Bergman: Over 100% of the growth in the RIA business is accruing to advisors with over $500 million under management. Those with less are losing share. That’s a fact. Yes, there will be fewer advisors and the most successful will have characteristics that are benchmarkable. Certain practice patterns are emerging. Those that grow will make effective use of integrated wealth management technology. The facts bear those trends out over the last five or six years.
RIJ: Broker-dealers and RIAs are known for specializing in wealth accumulation rather than decumulation. Do you see that situation changing?
Bergman: Of the firms that have chosen to leverage our product and technology, some have focused on retirement income, but it’s not a majority. We serve over 50,000 advisors at over a thousand organizations. Some organizations are huge. Some are sole practitioners. Most of them haven’t had retirement income as their primary focus. That may not change dramatically, but more and more of them will see retirement income as an important dimension of their practice.
RIJ: Envestnet’s share price has seen some volatility over the past couple of years. What underlying story does that tell?
Bergman: In late 2014, despite what anyone tried to do to stop it, there were momentum investors that came into our stock because our top-line and cash flow numbers were growing at an accelerating rate. When that happens to a small-cap company, you get investors without a solid understanding of the fundamentals. We tried to make it clear that our acceleration was in part because of the strong market—that it couldn’t continue. And it didn’t. The market was flat for much of the next year. As revenue and growth slowed, there was a change in the market’s perception of the company. I don’t know many entrepreneur-founders who think their stock is overvalued, but we’ve been overvalued and we’ve been undervalued. Since we’ve gone public, our revenue has increased eight- or nine-fold. Cash flow has risen by a similar amount. That’s a strong indication that clients want our services and technology.

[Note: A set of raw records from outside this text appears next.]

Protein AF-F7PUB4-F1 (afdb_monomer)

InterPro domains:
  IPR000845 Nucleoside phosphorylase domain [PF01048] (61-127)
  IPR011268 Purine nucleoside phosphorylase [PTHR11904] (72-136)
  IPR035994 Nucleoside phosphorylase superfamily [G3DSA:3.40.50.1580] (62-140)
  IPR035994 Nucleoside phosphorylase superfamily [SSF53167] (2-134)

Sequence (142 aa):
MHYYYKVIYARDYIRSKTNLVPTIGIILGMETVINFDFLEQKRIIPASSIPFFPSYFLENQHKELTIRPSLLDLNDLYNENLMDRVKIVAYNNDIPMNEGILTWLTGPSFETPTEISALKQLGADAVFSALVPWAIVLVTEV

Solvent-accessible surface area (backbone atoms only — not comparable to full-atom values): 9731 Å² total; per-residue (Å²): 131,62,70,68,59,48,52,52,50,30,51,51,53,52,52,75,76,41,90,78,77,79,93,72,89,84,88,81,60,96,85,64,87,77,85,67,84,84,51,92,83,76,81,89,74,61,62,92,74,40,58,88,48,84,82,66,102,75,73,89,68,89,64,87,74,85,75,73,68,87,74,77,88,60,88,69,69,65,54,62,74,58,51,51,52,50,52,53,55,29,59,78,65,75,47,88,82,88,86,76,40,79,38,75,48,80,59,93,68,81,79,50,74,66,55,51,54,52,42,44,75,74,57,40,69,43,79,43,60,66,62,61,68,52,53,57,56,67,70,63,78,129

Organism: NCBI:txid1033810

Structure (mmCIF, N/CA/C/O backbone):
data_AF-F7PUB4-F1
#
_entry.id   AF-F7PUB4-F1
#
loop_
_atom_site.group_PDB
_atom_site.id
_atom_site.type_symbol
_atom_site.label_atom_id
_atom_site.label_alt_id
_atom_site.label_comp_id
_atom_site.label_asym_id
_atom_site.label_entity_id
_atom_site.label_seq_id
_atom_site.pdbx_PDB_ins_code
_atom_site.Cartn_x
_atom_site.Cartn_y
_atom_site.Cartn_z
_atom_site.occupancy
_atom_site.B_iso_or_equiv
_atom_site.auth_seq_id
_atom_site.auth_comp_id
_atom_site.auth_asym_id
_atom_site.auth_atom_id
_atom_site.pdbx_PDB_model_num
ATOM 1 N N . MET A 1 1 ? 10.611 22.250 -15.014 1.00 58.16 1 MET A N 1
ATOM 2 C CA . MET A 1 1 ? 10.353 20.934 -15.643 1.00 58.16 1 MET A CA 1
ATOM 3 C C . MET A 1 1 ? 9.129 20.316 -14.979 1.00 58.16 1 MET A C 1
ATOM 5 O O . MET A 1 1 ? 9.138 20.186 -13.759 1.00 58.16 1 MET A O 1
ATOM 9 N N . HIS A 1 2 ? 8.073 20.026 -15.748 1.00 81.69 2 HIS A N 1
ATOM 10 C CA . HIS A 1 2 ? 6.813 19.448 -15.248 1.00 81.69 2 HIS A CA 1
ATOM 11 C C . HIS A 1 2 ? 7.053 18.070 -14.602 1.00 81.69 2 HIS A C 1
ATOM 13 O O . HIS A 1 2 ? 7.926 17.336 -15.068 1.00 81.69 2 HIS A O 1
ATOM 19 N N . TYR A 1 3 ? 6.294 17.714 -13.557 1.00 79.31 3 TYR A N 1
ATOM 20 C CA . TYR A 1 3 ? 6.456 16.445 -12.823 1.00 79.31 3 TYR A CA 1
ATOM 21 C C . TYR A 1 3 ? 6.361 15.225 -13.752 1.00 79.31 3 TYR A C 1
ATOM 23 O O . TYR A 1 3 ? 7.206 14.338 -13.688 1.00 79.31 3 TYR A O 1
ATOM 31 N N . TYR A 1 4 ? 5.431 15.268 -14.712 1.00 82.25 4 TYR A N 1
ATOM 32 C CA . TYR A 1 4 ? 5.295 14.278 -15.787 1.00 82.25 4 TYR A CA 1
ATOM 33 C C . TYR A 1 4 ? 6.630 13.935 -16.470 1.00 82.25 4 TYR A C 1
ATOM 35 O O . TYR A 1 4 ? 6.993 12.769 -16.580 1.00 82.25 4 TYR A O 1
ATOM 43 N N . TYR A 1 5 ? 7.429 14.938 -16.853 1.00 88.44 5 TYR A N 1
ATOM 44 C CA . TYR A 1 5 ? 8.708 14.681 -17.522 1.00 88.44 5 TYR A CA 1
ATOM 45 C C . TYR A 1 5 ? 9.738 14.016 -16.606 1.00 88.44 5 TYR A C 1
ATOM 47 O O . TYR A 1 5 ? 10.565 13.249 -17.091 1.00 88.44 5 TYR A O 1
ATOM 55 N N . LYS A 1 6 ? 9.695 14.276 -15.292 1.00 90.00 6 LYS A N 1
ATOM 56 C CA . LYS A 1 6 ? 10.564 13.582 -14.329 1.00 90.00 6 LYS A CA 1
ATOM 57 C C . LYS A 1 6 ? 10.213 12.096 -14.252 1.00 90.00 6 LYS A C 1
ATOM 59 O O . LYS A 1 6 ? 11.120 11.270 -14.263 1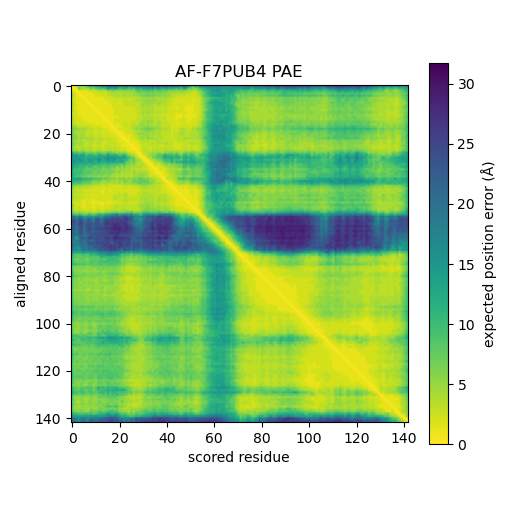.00 90.00 6 LYS A O 1
ATOM 64 N N . VAL A 1 7 ? 8.917 11.770 -14.244 1.00 88.81 7 VAL A N 1
ATOM 65 C CA . VAL A 1 7 ? 8.421 10.383 -14.249 1.00 88.81 7 VAL A CA 1
ATOM 66 C C . VAL A 1 7 ? 8.832 9.662 -15.532 1.00 88.81 7 VAL A C 1
ATOM 68 O O . VAL A 1 7 ? 9.400 8.575 -15.459 1.00 88.81 7 VAL A O 1
ATOM 71 N N . ILE A 1 8 ? 8.627 10.281 -16.702 1.00 91.69 8 ILE A N 1
ATOM 72 C CA . ILE A 1 8 ? 9.046 9.707 -17.991 1.00 91.69 8 ILE A CA 1
ATOM 73 C C . ILE A 1 8 ? 10.555 9.439 -18.014 1.00 91.69 8 ILE A C 1
ATOM 75 O O . ILE A 1 8 ? 10.978 8.347 -18.389 1.00 91.69 8 ILE A O 1
ATOM 79 N N . TYR A 1 9 ? 11.365 10.388 -17.544 1.00 94.50 9 TYR A N 1
ATOM 80 C CA . TYR A 1 9 ? 12.816 10.224 -17.504 1.00 94.50 9 TYR A CA 1
ATOM 81 C C . TYR A 1 9 ? 13.248 9.081 -16.572 1.00 94.50 9 TYR A C 1
ATOM 83 O O . TYR A 1 9 ? 14.089 8.262 -16.943 1.00 94.50 9 TYR A O 1
ATOM 91 N N . ALA A 1 10 ? 12.661 8.990 -15.374 1.00 93.00 10 ALA A N 1
ATOM 92 C CA . ALA A 1 10 ? 12.931 7.900 -14.437 1.00 93.00 10 ALA A CA 1
ATOM 93 C C . ALA A 1 10 ? 12.513 6.534 -15.014 1.00 93.00 10 ALA A C 1
ATOM 95 O O . ALA A 1 10 ? 13.275 5.569 -14.930 1.00 93.00 10 ALA A O 1
ATOM 96 N N . ARG A 1 11 ? 11.343 6.458 -15.664 1.00 92.88 11 ARG A N 1
ATOM 97 C CA . ARG A 1 11 ? 10.855 5.255 -16.356 1.00 92.88 11 ARG A CA 1
ATOM 98 C C . ARG A 1 11 ? 11.826 4.804 -17.442 1.00 92.88 11 ARG A C 1
ATOM 100 O O . ARG A 1 11 ? 12.177 3.628 -17.495 1.00 92.88 11 ARG A O 1
ATOM 107 N N . ASP A 1 12 ? 12.250 5.719 -18.307 1.00 95.31 12 ASP A N 1
ATOM 108 C CA . ASP A 1 12 ? 13.133 5.402 -19.431 1.00 95.31 12 ASP A CA 1
ATOM 109 C C . ASP A 1 12 ? 14.529 5.000 -18.939 1.00 95.31 12 ASP A C 1
ATOM 111 O O . ASP A 1 12 ? 15.115 4.046 -19.453 1.00 95.31 12 ASP A O 1
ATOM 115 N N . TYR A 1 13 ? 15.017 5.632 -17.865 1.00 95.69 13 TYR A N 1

RIJ: In manufacturing, they’ve talked about ‘mass customization.’ Do you think that information technology is going to be able to deliver mass customization in the world of investment advice?
Bergman: Individuals increasingly want solutions—portfolio or retirement solutions—that are personalized. The successful organizations in this space will be able to offer personalized financial plans that go beyond considerations of age, beyond risk-tolerance questionnaires, and beyond projections of net worth at retirement. Plans will include behavioral aspects and considerations that go far beyond traditional risk analysis. Advisors will be able use smart, learning-adaptive algorithms to provide more personalized investment solutions for clients.
RIJ: Even for mass-market clients?
Bergman: As they perfect the technology, they’ll be able to do that for individuals of lower net worth than they can now. It’s difficult today for investors with less than $500,000 to $1 million to get that level of personalization. I expect that technology, with an expert in the middle, will be able to lower those wealth thresholds to maybe $100,000 or lower. You’ll see personalized plans for not just the mass affluent, but also for the mass market. That’s how we think about the future. It’s all pointing toward greater personalization at lower levels of net worth.